* EXTRACTED ENTRIES:
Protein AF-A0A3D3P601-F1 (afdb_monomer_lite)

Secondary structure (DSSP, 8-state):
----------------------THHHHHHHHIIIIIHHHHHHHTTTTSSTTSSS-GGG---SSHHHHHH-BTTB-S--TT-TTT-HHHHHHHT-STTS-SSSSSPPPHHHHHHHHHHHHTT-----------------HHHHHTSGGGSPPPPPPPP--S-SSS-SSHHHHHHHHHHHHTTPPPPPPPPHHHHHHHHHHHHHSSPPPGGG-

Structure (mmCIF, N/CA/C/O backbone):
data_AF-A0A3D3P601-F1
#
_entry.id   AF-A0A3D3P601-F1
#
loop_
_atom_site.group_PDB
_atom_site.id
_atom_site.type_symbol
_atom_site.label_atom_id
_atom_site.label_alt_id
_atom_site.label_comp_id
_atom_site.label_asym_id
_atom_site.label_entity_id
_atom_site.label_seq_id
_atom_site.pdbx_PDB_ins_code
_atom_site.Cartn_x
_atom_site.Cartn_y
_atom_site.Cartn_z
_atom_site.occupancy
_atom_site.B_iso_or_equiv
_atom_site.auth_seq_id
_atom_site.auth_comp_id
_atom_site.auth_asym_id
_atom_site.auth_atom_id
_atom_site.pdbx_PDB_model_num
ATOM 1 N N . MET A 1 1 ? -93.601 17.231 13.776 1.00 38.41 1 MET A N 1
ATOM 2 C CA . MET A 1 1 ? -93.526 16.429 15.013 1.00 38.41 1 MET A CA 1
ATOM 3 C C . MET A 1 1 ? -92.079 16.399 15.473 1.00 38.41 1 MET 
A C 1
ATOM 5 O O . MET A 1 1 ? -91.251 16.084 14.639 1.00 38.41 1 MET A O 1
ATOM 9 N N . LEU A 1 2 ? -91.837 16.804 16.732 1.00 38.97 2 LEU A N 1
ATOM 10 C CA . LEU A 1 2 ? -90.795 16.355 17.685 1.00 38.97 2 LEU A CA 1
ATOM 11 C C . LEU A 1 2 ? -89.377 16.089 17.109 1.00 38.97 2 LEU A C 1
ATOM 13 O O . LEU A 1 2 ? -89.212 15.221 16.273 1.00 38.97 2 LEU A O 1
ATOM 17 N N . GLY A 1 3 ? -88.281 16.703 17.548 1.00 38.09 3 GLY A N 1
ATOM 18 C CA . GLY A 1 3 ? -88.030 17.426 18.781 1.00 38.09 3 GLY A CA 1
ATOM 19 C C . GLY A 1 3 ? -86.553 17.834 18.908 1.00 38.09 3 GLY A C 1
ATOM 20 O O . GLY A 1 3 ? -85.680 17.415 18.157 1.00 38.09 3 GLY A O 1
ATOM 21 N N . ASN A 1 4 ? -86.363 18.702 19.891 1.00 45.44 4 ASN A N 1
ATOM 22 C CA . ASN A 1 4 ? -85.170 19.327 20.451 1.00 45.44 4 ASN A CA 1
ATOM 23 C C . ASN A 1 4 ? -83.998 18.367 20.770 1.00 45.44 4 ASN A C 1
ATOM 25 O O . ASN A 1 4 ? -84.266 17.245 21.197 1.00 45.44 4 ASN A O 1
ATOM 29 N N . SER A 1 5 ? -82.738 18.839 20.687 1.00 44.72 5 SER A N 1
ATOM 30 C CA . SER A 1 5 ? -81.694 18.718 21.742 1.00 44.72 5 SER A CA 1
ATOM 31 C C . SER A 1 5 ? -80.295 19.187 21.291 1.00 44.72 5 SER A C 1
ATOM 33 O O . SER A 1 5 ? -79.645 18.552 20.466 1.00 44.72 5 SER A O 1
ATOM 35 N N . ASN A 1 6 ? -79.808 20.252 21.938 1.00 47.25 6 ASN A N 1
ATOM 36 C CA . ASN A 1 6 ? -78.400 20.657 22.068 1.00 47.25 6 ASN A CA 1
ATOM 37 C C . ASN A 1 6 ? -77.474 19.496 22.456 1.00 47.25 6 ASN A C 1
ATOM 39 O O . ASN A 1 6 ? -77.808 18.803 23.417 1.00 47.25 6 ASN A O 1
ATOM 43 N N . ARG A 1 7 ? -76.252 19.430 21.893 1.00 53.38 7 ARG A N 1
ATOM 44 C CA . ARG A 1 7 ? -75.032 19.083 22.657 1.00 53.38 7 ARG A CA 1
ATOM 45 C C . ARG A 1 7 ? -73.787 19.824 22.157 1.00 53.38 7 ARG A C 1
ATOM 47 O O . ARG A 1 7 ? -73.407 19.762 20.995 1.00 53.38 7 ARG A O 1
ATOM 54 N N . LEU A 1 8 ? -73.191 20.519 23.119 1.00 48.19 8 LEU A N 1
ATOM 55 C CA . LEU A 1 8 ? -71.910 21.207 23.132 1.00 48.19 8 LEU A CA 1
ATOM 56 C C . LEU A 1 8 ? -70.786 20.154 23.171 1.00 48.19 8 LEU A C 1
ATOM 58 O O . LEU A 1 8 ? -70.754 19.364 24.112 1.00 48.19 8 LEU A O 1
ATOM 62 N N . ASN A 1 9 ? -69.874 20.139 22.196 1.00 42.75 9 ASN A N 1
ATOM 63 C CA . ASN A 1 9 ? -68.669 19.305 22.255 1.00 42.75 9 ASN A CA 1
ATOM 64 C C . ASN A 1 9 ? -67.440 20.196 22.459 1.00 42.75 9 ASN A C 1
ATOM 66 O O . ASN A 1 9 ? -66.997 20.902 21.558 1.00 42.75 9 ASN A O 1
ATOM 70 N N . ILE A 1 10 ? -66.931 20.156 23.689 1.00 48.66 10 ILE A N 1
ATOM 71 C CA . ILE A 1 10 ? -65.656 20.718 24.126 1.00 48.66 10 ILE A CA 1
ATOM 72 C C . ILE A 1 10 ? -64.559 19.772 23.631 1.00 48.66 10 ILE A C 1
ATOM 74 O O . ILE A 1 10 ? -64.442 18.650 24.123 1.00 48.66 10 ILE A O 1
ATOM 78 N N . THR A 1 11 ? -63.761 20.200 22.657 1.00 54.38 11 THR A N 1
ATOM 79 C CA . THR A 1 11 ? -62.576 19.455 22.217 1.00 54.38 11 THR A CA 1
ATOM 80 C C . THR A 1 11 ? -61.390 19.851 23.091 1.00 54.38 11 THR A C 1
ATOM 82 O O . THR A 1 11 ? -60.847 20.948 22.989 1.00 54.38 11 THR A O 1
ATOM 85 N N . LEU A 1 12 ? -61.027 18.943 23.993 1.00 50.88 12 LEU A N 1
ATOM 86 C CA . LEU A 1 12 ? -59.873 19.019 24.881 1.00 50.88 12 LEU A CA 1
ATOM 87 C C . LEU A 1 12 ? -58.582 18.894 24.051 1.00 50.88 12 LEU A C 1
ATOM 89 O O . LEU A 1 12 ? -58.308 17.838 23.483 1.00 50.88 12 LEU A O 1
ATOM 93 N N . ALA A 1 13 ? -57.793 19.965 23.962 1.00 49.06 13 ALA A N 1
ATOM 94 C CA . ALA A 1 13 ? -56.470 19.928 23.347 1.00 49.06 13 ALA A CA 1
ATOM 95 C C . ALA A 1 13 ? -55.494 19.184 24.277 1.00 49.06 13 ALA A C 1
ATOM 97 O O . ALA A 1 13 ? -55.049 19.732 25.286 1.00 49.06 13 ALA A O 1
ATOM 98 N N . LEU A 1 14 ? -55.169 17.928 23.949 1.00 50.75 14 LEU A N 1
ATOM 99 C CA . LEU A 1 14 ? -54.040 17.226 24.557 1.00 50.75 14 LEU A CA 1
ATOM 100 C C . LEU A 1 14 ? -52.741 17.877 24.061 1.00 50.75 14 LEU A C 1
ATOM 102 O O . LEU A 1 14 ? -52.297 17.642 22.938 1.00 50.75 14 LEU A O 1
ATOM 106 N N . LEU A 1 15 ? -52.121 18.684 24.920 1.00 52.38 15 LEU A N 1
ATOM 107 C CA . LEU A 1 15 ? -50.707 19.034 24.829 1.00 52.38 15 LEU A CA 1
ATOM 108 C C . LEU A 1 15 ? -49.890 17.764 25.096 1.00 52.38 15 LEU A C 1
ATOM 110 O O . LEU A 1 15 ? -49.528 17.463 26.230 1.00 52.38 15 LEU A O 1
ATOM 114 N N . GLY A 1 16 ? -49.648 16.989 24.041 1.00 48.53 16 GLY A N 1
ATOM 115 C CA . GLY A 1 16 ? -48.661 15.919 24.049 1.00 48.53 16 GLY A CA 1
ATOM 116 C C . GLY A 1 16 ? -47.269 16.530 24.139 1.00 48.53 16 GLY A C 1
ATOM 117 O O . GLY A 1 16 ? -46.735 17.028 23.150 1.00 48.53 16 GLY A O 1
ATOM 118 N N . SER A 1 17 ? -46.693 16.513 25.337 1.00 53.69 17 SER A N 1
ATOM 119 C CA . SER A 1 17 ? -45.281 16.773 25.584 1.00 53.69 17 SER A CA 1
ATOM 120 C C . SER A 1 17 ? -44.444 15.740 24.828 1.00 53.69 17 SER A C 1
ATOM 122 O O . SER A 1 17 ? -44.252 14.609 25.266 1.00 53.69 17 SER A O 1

* PROBLEM TO SOLVE: Return a word-for-word copy of the lines above from the one holding "ATOM 94 C CA" through the one holding "ATOM 119 C CA", with both of them included and nothing besides.

* EXERCISE RESPONSE:
ATOM 94 C CA . ALA A 1 13 ? -56.470 19.928 23.347 1.00 49.06 13 ALA A CA 1
ATOM 95 C C . ALA A 1 13 ? -55.494 19.184 24.277 1.00 49.06 13 ALA A C 1
ATOM 97 O O . ALA A 1 13 ? -55.049 19.732 25.286 1.00 49.06 13 ALA A O 1
ATOM 98 N N . LEU A 1 14 ? -55.169 17.928 23.949 1.00 50.75 14 LEU A N 1
ATOM 99 C CA . LEU A 1 14 ? -54.040 17.226 24.557 1.00 50.75 14 LEU A CA 1
ATOM 100 C C . LEU A 1 14 ? -52.741 17.877 24.061 1.00 50.75 14 LEU A C 1
ATOM 102 O O . LEU A 1 14 ? -52.297 17.642 22.938 1.00 50.75 14 LEU A O 1
ATOM 106 N N . LEU A 1 15 ? -52.121 18.684 24.920 1.00 52.38 15 LEU A N 1
ATOM 107 C CA . LEU A 1 15 ? -50.707 19.034 24.829 1.00 52.38 15 LEU A CA 1
ATOM 108 C C . LEU A 1 15 ? -49.890 17.764 25.096 1.00 52.38 15 LEU A C 1
ATOM 110 O O . LEU A 1 15 ? -49.528 17.463 26.230 1.00 52.38 15 LEU A O 1
ATOM 114 N N . GLY A 1 16 ? -49.648 16.989 24.041 1.00 48.53 16 GLY A N 1
ATOM 115 C CA . GLY A 1 16 ? -48.661 15.919 24.049 1.00 48.53 16 GLY A CA 1
ATOM 116 C C . GLY A 1 16 ? -47.269 16.530 24.139 1.00 48.53 16 GLY A C 1
ATOM 117 O O . GLY A 1 16 ? -46.735 17.028 23.150 1.00 48.53 16 GLY A O 1
ATOM 118 N N . SER A 1 17 ? -46.693 16.513 25.337 1.00 53.69 17 SER A N 1
ATOM 119 C CA . SER A 1 17 ? -45.281 16.773 25.584 1.00 53.69 17 SER A CA 1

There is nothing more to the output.